The neurobiological changes observed in anorexia are probably not the source of the initial problem, but it is hard to dissociate if they are a cause or effect. Animal models suggest these neurobiological changes are likely to be an effect rather than a cause of anorexia. Severe dieting in ‘healthy’ humans results in the same chemical state as anorexic, e.g. severe alterations of mood, feeding, body image etc.
What reinforces anorexia:
Eating less food is linked to reward. Physiological reasons why patients experience “reward” when first dieting. Corticotropin-releasing factor (CRF) is released when food intake is reduced. This activates the pituitary–adrenal axis (ACTH-cortisol secretion), Which in turn enhances dopamine (DA) release from the ventral striatum (nucleus accumbens, NAC). The ventral striatum acts as a ‘reward‘ system. CRF also activates dopamine-cell bodies in the mesencephalon (VTA, ventral tegmental area), Level of serotonin (linked to OCD) is elevated in A (Kaye et al,1997). Subsequently, anorexic behaviour is maintained because it is conditioned to the stimuli that provided the reward.
Conclusions: Obesity and anorexia are eating disorders with commonalities (multi-factorial disorders characterized by abnormal relation with food, and abnormal body weight) as well as differences (in the role of genes, emotions, body image, role of social and cultural factors).

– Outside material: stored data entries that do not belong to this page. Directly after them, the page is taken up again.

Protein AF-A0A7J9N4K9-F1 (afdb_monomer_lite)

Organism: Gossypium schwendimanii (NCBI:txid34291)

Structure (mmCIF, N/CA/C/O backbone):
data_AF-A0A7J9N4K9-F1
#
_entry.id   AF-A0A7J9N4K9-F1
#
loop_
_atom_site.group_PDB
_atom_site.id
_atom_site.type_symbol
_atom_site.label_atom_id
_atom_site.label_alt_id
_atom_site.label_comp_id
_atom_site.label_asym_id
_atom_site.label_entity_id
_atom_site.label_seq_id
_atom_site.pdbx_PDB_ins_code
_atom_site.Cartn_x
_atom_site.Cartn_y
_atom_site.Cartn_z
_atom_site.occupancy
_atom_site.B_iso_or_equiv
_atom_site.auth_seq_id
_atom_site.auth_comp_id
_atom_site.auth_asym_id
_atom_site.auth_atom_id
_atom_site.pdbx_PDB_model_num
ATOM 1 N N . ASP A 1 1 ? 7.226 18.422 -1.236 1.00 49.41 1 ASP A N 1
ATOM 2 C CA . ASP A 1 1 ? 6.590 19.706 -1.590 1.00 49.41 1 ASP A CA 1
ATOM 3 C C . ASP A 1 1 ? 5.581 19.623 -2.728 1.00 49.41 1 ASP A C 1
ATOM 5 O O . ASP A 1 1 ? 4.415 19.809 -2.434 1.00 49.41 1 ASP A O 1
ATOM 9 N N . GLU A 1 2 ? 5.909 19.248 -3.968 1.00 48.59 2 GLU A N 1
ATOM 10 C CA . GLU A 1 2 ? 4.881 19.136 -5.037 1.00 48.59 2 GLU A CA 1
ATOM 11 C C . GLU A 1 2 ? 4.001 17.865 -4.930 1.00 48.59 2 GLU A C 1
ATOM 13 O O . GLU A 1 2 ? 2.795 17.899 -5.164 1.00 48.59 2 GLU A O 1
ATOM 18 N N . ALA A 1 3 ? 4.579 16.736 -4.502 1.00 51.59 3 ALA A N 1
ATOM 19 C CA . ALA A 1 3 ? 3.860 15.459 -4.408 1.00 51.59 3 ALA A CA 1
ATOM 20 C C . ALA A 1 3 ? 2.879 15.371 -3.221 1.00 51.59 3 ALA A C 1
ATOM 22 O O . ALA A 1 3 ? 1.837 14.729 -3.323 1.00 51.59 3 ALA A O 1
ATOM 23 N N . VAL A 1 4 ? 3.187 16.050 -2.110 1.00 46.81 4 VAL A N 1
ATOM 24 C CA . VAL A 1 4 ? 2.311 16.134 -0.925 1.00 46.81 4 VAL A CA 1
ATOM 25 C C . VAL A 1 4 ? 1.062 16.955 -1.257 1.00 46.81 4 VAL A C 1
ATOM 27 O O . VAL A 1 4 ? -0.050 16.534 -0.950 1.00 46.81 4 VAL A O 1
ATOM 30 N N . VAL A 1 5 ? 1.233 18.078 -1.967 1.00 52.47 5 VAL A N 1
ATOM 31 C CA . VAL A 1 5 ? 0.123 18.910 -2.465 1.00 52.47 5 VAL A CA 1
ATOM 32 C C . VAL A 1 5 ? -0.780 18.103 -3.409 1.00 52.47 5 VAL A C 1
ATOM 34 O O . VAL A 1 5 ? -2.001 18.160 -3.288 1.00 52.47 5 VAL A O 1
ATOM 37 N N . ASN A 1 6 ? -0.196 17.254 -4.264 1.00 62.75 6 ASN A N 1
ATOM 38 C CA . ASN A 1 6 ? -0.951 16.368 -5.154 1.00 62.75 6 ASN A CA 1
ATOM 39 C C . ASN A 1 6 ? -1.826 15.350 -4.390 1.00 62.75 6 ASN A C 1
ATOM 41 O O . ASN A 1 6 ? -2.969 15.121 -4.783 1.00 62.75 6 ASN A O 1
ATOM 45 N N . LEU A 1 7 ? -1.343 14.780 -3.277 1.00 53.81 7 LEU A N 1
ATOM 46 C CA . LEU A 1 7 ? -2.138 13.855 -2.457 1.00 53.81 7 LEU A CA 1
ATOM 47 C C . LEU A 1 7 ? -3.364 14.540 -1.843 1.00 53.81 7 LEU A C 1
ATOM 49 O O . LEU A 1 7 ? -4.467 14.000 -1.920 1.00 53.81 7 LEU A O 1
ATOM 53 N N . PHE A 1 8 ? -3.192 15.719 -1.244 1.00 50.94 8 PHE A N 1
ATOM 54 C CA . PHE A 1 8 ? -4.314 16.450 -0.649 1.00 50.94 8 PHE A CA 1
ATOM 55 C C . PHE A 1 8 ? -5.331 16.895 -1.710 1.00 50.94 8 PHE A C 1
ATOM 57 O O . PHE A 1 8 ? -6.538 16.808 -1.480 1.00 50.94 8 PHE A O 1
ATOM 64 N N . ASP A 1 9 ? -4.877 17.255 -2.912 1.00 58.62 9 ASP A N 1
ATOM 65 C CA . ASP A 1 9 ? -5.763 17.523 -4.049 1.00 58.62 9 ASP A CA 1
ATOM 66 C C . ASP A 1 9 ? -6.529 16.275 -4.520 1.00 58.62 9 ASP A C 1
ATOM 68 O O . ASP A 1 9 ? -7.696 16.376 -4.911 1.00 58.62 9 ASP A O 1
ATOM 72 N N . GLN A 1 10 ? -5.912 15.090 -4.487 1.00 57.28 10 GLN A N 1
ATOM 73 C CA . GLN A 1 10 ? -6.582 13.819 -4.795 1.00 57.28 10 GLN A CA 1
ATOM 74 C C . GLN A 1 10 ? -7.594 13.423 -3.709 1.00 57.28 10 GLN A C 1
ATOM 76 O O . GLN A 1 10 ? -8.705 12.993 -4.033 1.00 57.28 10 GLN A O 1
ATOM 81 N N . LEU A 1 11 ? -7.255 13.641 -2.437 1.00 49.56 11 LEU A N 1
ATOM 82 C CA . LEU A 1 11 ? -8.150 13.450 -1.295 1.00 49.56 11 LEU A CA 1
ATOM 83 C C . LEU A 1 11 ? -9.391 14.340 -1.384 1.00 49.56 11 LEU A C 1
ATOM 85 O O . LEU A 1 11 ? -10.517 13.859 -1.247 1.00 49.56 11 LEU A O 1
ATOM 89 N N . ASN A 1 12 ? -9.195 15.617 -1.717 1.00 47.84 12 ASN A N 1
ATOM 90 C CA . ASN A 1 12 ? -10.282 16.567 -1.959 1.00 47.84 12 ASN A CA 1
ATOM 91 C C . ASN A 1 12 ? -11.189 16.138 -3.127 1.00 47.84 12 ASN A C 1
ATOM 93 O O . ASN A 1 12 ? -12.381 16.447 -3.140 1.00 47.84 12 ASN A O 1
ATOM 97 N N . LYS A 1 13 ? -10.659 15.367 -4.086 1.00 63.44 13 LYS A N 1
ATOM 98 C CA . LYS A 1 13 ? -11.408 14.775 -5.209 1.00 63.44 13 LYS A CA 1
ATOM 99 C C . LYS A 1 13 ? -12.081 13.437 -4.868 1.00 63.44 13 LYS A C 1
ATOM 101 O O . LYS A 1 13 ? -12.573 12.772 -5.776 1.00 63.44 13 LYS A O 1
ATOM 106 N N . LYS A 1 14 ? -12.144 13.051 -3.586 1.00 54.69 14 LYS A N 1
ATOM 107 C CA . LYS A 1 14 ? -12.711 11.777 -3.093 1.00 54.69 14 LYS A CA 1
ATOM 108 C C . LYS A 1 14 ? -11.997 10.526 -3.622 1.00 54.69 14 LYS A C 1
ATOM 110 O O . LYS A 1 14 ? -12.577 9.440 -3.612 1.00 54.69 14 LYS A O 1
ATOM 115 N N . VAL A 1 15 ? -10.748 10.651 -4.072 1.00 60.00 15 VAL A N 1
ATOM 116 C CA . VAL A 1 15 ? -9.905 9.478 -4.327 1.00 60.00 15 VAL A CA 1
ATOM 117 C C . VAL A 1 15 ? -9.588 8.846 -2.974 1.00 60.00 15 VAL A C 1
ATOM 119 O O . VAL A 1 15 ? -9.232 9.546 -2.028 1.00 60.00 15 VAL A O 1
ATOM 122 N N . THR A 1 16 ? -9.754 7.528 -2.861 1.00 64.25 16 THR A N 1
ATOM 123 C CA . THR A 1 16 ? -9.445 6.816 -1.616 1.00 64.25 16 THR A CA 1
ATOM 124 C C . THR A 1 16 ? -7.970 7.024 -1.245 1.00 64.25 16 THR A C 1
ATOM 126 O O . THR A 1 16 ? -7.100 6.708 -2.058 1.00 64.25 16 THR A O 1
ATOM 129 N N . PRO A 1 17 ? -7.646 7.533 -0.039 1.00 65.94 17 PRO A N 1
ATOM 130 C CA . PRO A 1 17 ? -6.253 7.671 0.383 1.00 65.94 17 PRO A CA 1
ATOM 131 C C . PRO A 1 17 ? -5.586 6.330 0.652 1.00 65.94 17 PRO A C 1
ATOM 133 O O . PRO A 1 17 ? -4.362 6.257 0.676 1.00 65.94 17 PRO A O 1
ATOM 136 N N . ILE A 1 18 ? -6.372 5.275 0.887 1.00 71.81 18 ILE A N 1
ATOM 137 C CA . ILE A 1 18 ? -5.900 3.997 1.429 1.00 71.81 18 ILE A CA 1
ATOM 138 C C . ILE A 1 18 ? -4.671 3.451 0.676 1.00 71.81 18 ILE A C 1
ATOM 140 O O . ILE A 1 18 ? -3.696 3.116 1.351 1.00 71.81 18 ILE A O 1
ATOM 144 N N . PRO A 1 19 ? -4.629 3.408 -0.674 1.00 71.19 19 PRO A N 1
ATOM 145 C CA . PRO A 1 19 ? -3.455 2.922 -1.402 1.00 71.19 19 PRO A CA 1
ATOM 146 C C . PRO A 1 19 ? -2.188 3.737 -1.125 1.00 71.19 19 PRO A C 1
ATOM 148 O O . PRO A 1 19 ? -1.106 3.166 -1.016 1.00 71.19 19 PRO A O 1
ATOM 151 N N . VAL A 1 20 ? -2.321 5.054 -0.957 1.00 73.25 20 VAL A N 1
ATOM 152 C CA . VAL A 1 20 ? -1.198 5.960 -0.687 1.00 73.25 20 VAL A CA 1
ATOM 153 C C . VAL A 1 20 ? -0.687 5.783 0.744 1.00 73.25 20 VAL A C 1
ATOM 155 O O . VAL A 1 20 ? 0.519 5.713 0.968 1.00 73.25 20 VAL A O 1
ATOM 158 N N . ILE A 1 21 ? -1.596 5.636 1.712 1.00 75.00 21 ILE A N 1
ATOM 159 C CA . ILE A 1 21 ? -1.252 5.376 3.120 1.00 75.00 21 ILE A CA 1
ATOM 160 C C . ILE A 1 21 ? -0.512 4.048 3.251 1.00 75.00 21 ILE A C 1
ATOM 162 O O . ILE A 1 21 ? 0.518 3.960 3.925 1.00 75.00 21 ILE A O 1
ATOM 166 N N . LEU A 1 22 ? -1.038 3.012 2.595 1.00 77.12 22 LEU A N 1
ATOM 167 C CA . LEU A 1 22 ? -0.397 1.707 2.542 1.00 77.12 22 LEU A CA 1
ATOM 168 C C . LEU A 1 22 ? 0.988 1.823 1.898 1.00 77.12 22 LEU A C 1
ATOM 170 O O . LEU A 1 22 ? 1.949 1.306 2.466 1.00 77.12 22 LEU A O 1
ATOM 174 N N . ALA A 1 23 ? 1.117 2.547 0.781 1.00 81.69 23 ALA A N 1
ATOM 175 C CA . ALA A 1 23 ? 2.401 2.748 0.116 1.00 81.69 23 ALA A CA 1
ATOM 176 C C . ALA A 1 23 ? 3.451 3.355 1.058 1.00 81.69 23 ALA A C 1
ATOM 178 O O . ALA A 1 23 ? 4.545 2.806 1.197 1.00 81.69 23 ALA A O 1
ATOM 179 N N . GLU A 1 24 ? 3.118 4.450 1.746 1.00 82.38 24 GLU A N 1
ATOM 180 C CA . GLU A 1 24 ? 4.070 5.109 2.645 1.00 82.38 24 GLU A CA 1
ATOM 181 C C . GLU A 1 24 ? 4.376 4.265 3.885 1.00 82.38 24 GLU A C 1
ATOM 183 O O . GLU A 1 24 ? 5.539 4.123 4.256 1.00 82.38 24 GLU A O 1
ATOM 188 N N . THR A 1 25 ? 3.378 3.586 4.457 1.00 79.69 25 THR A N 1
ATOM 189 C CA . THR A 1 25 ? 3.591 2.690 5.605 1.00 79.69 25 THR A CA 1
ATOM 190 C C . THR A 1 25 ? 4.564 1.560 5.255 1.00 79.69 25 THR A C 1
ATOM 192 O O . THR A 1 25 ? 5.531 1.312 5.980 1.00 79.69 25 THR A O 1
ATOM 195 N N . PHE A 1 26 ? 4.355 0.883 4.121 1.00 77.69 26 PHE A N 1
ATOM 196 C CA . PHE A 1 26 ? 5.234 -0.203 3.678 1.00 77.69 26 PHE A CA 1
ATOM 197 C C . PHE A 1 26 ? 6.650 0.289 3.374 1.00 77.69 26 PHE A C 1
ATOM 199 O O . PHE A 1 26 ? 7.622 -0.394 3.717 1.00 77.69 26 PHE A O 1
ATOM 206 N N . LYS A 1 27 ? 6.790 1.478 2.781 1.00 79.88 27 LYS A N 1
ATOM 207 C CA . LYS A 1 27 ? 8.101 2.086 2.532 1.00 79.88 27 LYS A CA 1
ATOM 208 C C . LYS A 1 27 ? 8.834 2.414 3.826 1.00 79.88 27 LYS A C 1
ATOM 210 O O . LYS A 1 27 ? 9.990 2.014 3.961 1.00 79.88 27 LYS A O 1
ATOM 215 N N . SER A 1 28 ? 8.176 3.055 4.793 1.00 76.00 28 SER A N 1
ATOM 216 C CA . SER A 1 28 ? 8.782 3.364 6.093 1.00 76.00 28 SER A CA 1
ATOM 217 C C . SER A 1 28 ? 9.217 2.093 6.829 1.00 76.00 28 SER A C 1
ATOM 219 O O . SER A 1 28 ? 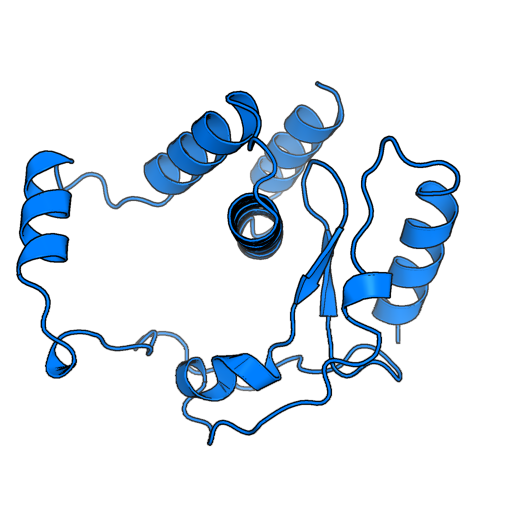10.344 2.019 7.316 1.00 76.00 28 SER A O 1
ATOM 221 N N . LEU A 1 29 ? 8.384 1.046 6.842 1.00 76.38 29 LEU A N 1
ATOM 222 C CA . LEU A 1 29 ? 8.743 -0.246 7.442 1.00 76.38 29 LEU A CA 1
ATOM 223 C C . LEU A 1 29 ? 9.922 -0.921 6.720 1.00 76.38 29 LEU A C 1
ATOM 225 O O . LEU A 1 29 ? 10.816 -1.470 7.369 1.00 76.38 29 LEU A O 1
ATOM 229 N N . SER A 1 30 ? 9.957 -0.862 5.384 1.00 75.75 30 SER A N 1
ATOM 230 C CA . SER A 1 30 ? 11.070 -1.380 4.577 1.00 75.75 30 SER A CA 1
ATOM 231 C C . SER A 1 30 ? 12.377 -0.644 4.884 1.00 75.75 30 SER A C 1
ATOM 233 O O . SER A 1 30 ? 13.410 -1.294 5.065 1.00 75.75 30 SER A O 1
ATOM 235 N N . ALA A 1 31 ? 12.334 0.686 5.009 1.00 74.19 31 ALA A N 1
ATOM 236 C CA . ALA A 1 31 ? 13.477 1.511 5.389 1.00 74.19 31 ALA A CA 1
ATOM 237 C C . ALA A 1 31 ? 13.986 1.165 6.799 1.00 74.19 31 ALA A C 1
ATOM 239 O O . ALA A 1 31 ? 15.176 0.883 6.951 1.00 74.19 31 ALA A O 1
ATOM 240 N N . CYS A 1 32 ? 13.091 1.055 7.789 1.00 73.06 32 CYS A N 1
ATOM 241 C CA . CYS A 1 32 ? 13.434 0.613 9.145 1.00 73.06 32 CYS A CA 1
ATOM 242 C C . CYS A 1 32 ? 14.128 -0.758 9.145 1.00 73.06 32 CYS A C 1
ATOM 244 O O . CYS A 1 32 ? 15.174 -0.924 9.770 1.00 73.06 32 CYS A O 1
ATOM 246 N N . ARG A 1 33 ? 13.596 -1.733 8.393 1.00 73.25 33 ARG A N 1
ATOM 247 C CA . ARG A 1 33 ? 14.206 -3.067 8.249 1.00 73.25 33 ARG A CA 1
ATOM 248 C C . ARG A 1 33 ? 15.597 -3.007 7.613 1.00 73.25 33 ARG A C 1
ATOM 250 O O . ARG A 1 33 ? 16.470 -3.780 7.992 1.00 73.25 33 ARG A O 1
ATOM 257 N N . LYS A 1 34 ? 15.803 -2.111 6.644 1.00 75.81 34 LYS A N 1
ATOM 258 C CA . LYS A 1 34 ? 17.098 -1.886 5.978 1.00 75.81 34 LYS A CA 1
ATOM 259 C C . LYS A 1 34 ? 18.069 -1.051 6.840 1.00 75.81 34 LYS A C 1
ATOM 261 O O . LYS A 1 34 ? 19.182 -0.794 6.395 1.00 75.81 34 LYS A O 1
ATOM 266 N N . GLY A 1 35 ? 17.673 -0.616 8.043 1.00 75.69 35 GLY A N 1
ATOM 267 C CA . GLY A 1 35 ? 18.476 0.267 8.900 1.00 75.69 35 GLY A CA 1
ATOM 268 C C . GLY A 1 35 ? 18.631 1.688 8.345 1.00 75.69 35 GLY A C 1
ATOM 269 O O . GLY A 1 35 ? 19.525 2.426 8.757 1.00 75.69 35 GLY A O 1
ATOM 270 N N . VAL A 1 36 ? 17.783 2.072 7.391 1.00 76.38 36 VAL A N 1
ATOM 271 C CA . VAL A 1 36 ? 17.773 3.402 6.781 1.00 76.38 36 VAL A CA 1
ATOM 272 C C . VAL A 1 36 ? 16.933 4.327 7.655 1.00 76.38 36 VAL A C 1
ATOM 274 O O . VAL A 1 36 ? 15.856 3.950 8.117 1.00 76.38 36 VAL A O 1
ATOM 277 N N . ARG A 1 37 ? 17.420 5.552 7.884 1.00 69.69 37 ARG A N 1
ATOM 278 C CA . ARG A 1 37 ? 16.639 6.576 8.586 1.00 69.69 37 ARG A CA 1
ATOM 279 C C . ARG A 1 37 ? 15.398 6.911 7.763 1.00 69.69 37 ARG A C 1
ATOM 281 O O . ARG A 1 37 ? 15.520 7.284 6.602 1.00 69.69 37 ARG A O 1
ATOM 288 N N . VAL A 1 38 ? 14.231 6.764 8.378 1.00 64.31 38 VAL A N 1
ATOM 289 C CA . VAL A 1 38 ? 12.974 7.297 7.851 1.00 64.31 38 VAL A CA 1
ATOM 290 C C . VAL A 1 38 ? 12.989 8.803 8.089 1.00 64.31 38 VAL A C 1
ATOM 292 O O . VAL A 1 38 ? 13.317 9.243 9.196 1.00 64.31 38 VAL A O 1
ATOM 295 N N . ASP A 1 39 ? 12.686 9.590 7.059 1.00 64.81 39 ASP A N 1
ATOM 296 C CA . ASP A 1 39 ? 12.691 11.043 7.183 1.00 64.81 39 ASP A CA 1
ATOM 297 C C . ASP A 1 39 ? 11.581 11.491 8.145 1.00 64.81 39 ASP A C 1
ATOM 299 O O . ASP A 1 39 ? 10.475 10.949 8.162 1.00 64.81 39 ASP A O 1
ATOM 303 N N . SER A 1 40 ? 11.866 12.513 8.959 1.00 62.72 40 SER A N 1
ATOM 304 C CA . SER A 1 40 ? 10.917 13.042 9.954 1.00 62.72 40 SER A CA 1
ATOM 305 C C . SER A 1 40 ? 9.582 13.472 9.331 1.00 62.72 40 SER A C 1
ATOM 307 O O . SER A 1 40 ? 8.553 13.429 10.000 1.00 62.72 40 SER A O 1
ATOM 309 N N . LEU A 1 41 ? 9.606 13.886 8.061 1.00 61.12 41 LEU A N 1
ATOM 310 C CA . LEU A 1 41 ? 8.431 14.268 7.278 1.00 61.12 41 LEU A CA 1
ATOM 311 C C . LEU A 1 41 ? 7.515 13.073 6.975 1.00 61.12 41 LEU A C 1
ATOM 313 O O . LEU A 1 41 ? 6.299 13.228 7.024 1.00 61.12 41 LEU A O 1
ATOM 317 N N . ASP A 1 42 ? 8.074 11.884 6.731 1.00 63.25 42 ASP A N 1
ATOM 318 C CA . ASP A 1 42 ? 7.291 10.671 6.453 1.00 63.25 42 ASP A CA 1
ATOM 319 C C . ASP A 1 42 ? 6.524 10.225 7.696 1.00 63.25 42 ASP A C 1
ATOM 321 O O . ASP A 1 42 ? 5.341 9.896 7.633 1.00 63.25 42 ASP A O 1
ATOM 325 N N . VAL A 1 43 ? 7.190 10.271 8.853 1.00 65.75 43 VAL A N 1
ATOM 326 C CA . VAL A 1 43 ? 6.581 9.922 10.141 1.00 65.75 43 VAL A CA 1
ATOM 327 C C . VAL A 1 43 ? 5.493 10.928 10.515 1.00 65.75 43 VAL A C 1
ATOM 329 O O . VAL A 1 43 ? 4.408 10.522 10.924 1.00 65.75 43 VAL A O 1
ATOM 332 N N . GLN A 1 44 ? 5.751 12.228 10.339 1.00 68.69 44 GLN A N 1
ATOM 333 C CA . GLN A 1 44 ? 4.781 13.282 10.642 1.00 68.69 44 GLN A CA 1
ATOM 334 C C . GLN A 1 44 ? 3.522 13.160 9.772 1.00 68.69 44 GLN A C 1
ATOM 336 O O . GLN A 1 44 ? 2.407 13.234 10.283 1.00 68.69 44 GLN A O 1
ATOM 341 N N . LEU A 1 45 ? 3.692 12.900 8.475 1.00 65.44 45 LEU A N 1
ATOM 342 C CA . LEU A 1 45 ? 2.583 12.766 7.536 1.00 65.44 45 LEU A CA 1
ATOM 343 C C . LEU A 1 45 ? 1.770 11.488 7.778 1.00 65.44 45 LEU A C 1
ATOM 345 O O . LEU A 1 45 ? 0.542 11.530 7.748 1.00 65.44 45 LEU A O 1
ATOM 349 N N . LEU A 1 46 ? 2.426 10.363 8.087 1.00 65.69 46 LEU A N 1
ATOM 350 C CA . LEU A 1 46 ? 1.736 9.142 8.514 1.00 65.69 46 LEU A CA 1
ATOM 351 C C . LEU A 1 46 ? 0.940 9.370 9.807 1.00 65.69 46 LEU A C 1
ATOM 353 O O . LEU A 1 46 ? -0.177 8.871 9.924 1.00 65.69 46 LEU A O 1
ATOM 357 N N . LEU A 1 47 ? 1.468 10.151 10.754 1.00 69.06 47 LEU A N 1
ATOM 358 C CA . LEU A 1 47 ? 0.751 10.516 11.978 1.00 69.06 47 LEU A CA 1
ATOM 359 C C . LEU A 1 47 ? -0.464 11.409 11.695 1.00 69.06 47 LEU A C 1
ATOM 361 O O . LEU A 1 47 ? -1.521 11.160 12.269 1.00 69.06 47 LEU A O 1
ATOM 365 N N . GLU A 1 48 ? -0.356 12.397 10.806 1.00 65.56 48 GLU A N 1
ATOM 366 C CA . GLU A 1 48 ? -1.480 13.257 10.393 1.00 65.56 48 GLU A CA 1
ATOM 367 C C . GLU A 1 48 ? -2.570 12.469 9.651 1.00 65.56 48 GLU A C 1
ATOM 369 O O . GLU A 1 48 ? -3.765 12.631 9.903 1.00 65.56 48 GLU A O 1
ATOM 374 N N . ILE A 1 49 ? -2.168 11.547 8.780 1.00 62.56 49 ILE A N 1
ATOM 375 C CA . ILE A 1 49 ? -3.064 10.627 8.075 1.00 62.56 49 ILE A CA 1
ATOM 376 C C . ILE A 1 49 ? -3.772 9.679 9.056 1.00 62.56 49 ILE A C 1
ATOM 378 O O . ILE A 1 49 ? -4.981 9.468 8.974 1.00 62.56 49 ILE A O 1
ATOM 382 N N . VAL A 1 50 ? -3.042 9.102 10.012 1.00 62.19 50 VAL A N 1
ATOM 383 C CA . VAL A 1 50 ? -3.642 8.252 11.050 1.00 62.19 50 VAL A CA 1
ATOM 384 C C . VAL A 1 50 ? -4.548 9.080 11.960 1.00 62.19 50 VAL A C 1
ATOM 386 O O . VAL A 1 50 ? -5.602 8.594 12.353 1.00 62.19 50 VAL A O 1
ATOM 389 N N . ALA A 1 51 ? -4.186 10.325 12.275 1.00 63.28 51 ALA A N 1
ATOM 390 C CA . ALA A 1 51 ? -5.010 11.232 13.070 1.00 63.28 51 ALA A CA 1
ATOM 391 C C . ALA A 1 51 ? -6.315 11.610 12.355 1.00 63.28 51 ALA A C 1
ATOM 393 O O . ALA A 1 51 ? -7.354 11.646 12.999 1.00 63.28 51 ALA A O 1
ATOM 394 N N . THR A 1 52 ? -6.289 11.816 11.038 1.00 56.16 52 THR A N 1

The Minnesota Starvation Study: Keys et al, 1950
36 young men underwent very restrictive caloric intake for 6 months. Participants were selected from over 100 volunteers for having the highest levels of physical and psychological health, as well as the most commitment to the objectives of the experiment. Following the restricted diet, volunteers experiences were the same as those of patients with eating disorders, e.g. dramatic physical, psychological, and social changes, sometimes continuing during the rehabilitation or re-nourishment phase. Standardized personality testing (Minnesota Multiphasic Personality Inventory) revealed that semi-starvation resulted in significant increases on the Depression, Hysteria, and Hypochondriasis scales.
Settling-point theory: biology of fat cells
A lot of work is being done on the biology of fat cells. Researchers in Sweden recently discovered that people tend to drop out of weight loss programmes – not when they had attained their target weight – but when their fat cells had reached normal size. For two people of the same height, this could occur at greatly different weights. One person may have more fat cells than the other.
Some overweight children and morbidly obese adults are known to have more fat cells than usual. This is called hyperplastic obesity. Fat cells are usually formed at two critical periods of a person’s life – in early childhood and at puberty. We now know that new fat cells can be formed at any time of life if weight is gained rapidly or if fat cells grow to over 50% of their normal size.
Similarly, if people try to reduce their weight to the point where their fat cells shrink below normal size, the organism starts to behave as if starving (even if they eat fairly well). People with fat cells below normal size display all the usual symptoms of people with eating disorders (craving food, being obsessional and ritualistic). So there is obviously some kind of biological pressure to keep fat cells at approximately their normal size, even if technically this means that a person may be culturally “overweight. This provides evidence for the Set Point Theory which is described below.